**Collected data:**
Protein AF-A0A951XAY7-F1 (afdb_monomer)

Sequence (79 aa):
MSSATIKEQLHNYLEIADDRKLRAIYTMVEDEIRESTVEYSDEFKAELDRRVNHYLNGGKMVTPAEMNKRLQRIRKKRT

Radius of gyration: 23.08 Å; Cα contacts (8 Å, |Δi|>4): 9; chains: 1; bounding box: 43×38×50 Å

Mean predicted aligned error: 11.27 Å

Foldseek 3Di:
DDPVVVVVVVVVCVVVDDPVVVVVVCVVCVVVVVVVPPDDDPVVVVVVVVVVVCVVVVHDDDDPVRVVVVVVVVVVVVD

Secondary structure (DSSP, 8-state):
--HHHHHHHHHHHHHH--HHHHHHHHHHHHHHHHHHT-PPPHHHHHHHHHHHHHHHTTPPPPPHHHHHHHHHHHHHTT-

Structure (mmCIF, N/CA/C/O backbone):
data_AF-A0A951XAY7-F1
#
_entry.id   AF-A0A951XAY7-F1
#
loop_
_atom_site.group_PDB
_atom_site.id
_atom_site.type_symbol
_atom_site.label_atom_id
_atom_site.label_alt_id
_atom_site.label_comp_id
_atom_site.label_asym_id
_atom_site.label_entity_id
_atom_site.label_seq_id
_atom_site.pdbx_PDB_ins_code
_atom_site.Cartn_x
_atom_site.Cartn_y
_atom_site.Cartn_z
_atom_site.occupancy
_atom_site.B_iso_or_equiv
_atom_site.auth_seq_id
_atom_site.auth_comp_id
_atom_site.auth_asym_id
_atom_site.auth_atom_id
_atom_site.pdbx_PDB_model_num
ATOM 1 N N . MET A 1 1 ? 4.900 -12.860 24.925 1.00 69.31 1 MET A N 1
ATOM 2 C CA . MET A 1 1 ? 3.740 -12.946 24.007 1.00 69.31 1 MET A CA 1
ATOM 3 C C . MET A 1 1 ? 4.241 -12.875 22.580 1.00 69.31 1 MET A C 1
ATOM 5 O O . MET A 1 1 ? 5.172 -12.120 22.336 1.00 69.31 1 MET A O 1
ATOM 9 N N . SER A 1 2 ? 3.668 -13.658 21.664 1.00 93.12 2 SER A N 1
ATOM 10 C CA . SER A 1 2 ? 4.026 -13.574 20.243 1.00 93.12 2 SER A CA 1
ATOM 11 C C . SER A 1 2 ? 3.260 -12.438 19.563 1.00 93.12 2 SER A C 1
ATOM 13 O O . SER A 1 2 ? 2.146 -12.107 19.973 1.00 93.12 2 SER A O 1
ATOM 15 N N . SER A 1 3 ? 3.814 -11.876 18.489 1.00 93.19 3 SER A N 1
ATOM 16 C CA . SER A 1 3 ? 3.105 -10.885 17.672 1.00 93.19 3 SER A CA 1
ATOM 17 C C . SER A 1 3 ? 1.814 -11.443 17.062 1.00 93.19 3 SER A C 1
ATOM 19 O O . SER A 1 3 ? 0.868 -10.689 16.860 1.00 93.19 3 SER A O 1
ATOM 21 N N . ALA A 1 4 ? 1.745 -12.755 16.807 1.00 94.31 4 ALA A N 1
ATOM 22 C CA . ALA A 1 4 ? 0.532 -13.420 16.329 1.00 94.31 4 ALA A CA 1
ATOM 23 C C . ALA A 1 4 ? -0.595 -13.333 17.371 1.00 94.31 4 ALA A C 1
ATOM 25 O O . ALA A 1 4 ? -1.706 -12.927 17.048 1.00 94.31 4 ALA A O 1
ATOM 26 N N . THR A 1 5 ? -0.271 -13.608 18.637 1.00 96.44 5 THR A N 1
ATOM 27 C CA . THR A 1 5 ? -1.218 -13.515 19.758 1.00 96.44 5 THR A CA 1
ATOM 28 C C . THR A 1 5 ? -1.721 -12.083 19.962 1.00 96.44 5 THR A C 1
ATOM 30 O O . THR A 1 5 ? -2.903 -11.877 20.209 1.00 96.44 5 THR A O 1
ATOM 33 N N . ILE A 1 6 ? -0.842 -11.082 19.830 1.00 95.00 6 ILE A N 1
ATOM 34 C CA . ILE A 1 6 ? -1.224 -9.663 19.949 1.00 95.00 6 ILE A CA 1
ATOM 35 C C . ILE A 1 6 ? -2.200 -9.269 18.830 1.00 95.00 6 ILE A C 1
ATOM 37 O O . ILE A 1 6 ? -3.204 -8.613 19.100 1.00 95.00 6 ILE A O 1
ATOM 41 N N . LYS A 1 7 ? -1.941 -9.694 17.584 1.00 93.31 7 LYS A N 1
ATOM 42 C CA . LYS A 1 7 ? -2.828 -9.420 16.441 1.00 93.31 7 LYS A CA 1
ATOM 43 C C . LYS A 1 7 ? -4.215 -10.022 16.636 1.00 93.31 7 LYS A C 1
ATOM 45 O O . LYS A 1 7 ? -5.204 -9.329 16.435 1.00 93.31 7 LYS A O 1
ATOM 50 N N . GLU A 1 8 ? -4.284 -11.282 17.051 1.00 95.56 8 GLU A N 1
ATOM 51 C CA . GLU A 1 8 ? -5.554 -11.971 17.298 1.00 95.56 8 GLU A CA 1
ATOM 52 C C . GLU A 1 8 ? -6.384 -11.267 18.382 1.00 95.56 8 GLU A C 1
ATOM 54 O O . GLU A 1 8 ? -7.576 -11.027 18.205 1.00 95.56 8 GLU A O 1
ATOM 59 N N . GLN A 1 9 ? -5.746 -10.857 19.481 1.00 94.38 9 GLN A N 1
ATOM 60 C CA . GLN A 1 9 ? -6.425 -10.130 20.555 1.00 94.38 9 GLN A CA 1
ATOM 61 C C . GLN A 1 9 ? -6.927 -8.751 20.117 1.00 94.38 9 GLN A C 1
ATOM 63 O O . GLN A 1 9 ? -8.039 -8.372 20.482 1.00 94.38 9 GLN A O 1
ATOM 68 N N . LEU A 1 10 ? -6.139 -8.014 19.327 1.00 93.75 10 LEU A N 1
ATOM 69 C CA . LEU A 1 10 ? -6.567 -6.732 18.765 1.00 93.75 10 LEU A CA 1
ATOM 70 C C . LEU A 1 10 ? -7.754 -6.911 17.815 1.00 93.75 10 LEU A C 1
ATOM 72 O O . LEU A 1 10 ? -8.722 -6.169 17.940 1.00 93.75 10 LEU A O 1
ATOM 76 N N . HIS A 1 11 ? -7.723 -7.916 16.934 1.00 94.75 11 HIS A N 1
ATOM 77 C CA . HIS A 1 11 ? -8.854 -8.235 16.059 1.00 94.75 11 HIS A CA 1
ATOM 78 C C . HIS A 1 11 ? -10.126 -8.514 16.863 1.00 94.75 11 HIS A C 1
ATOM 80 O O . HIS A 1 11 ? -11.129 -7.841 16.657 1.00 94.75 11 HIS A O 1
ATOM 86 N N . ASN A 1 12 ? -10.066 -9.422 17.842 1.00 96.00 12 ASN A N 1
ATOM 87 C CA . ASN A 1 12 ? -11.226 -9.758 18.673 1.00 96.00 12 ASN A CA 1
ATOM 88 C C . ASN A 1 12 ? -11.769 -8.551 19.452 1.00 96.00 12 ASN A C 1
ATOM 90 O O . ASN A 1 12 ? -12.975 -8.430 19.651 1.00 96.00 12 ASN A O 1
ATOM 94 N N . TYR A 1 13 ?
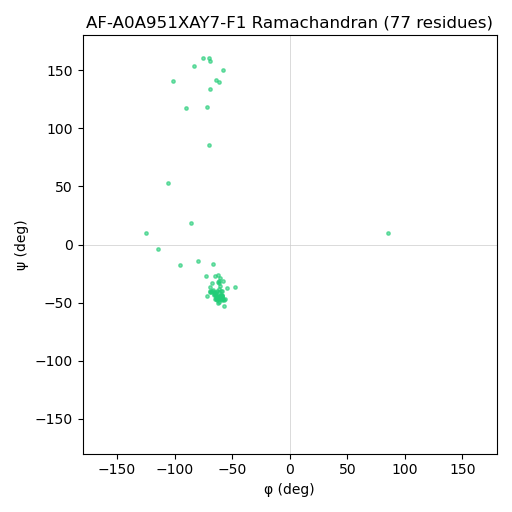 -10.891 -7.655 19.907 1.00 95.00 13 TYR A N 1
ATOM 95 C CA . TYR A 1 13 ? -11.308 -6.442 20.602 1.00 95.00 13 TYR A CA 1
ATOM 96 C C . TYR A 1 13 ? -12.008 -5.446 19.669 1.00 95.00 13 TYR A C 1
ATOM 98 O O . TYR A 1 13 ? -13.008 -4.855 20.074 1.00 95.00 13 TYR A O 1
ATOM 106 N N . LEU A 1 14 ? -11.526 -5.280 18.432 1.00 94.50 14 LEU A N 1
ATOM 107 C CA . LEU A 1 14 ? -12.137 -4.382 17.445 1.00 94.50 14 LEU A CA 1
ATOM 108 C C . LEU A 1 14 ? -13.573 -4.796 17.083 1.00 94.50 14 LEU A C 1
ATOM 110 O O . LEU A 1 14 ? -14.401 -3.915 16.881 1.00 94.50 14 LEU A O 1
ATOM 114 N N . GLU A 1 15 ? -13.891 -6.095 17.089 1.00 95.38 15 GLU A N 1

**WHAT NEEDS TO BE DONE:**
Each line in the entries above, starting at the line with "ATOM 13 O O" and ending at the line with "ATOM 17 C C", is to be printed exactly, and only those lines.

**SOLUTION TO THIS EXERCISE:**
ATOM 13 O O . SER A 1 2 ? 2.146 -12.107 19.973 1.00 93.12 2 SER A O 1
ATOM 15 N N . SER A 1 3 ? 3.814 -11.876 18.489 1.00 93.19 3 SER A N 1
ATOM 16 C CA . SER A 1 3 ? 3.105 -10.885 17.672 1.00 93.19 3 SER A CA 1
ATOM 17 C C . SER A 1 3 ? 1.814 -11.443 17.062 1.00 93.19 3 SER A C 1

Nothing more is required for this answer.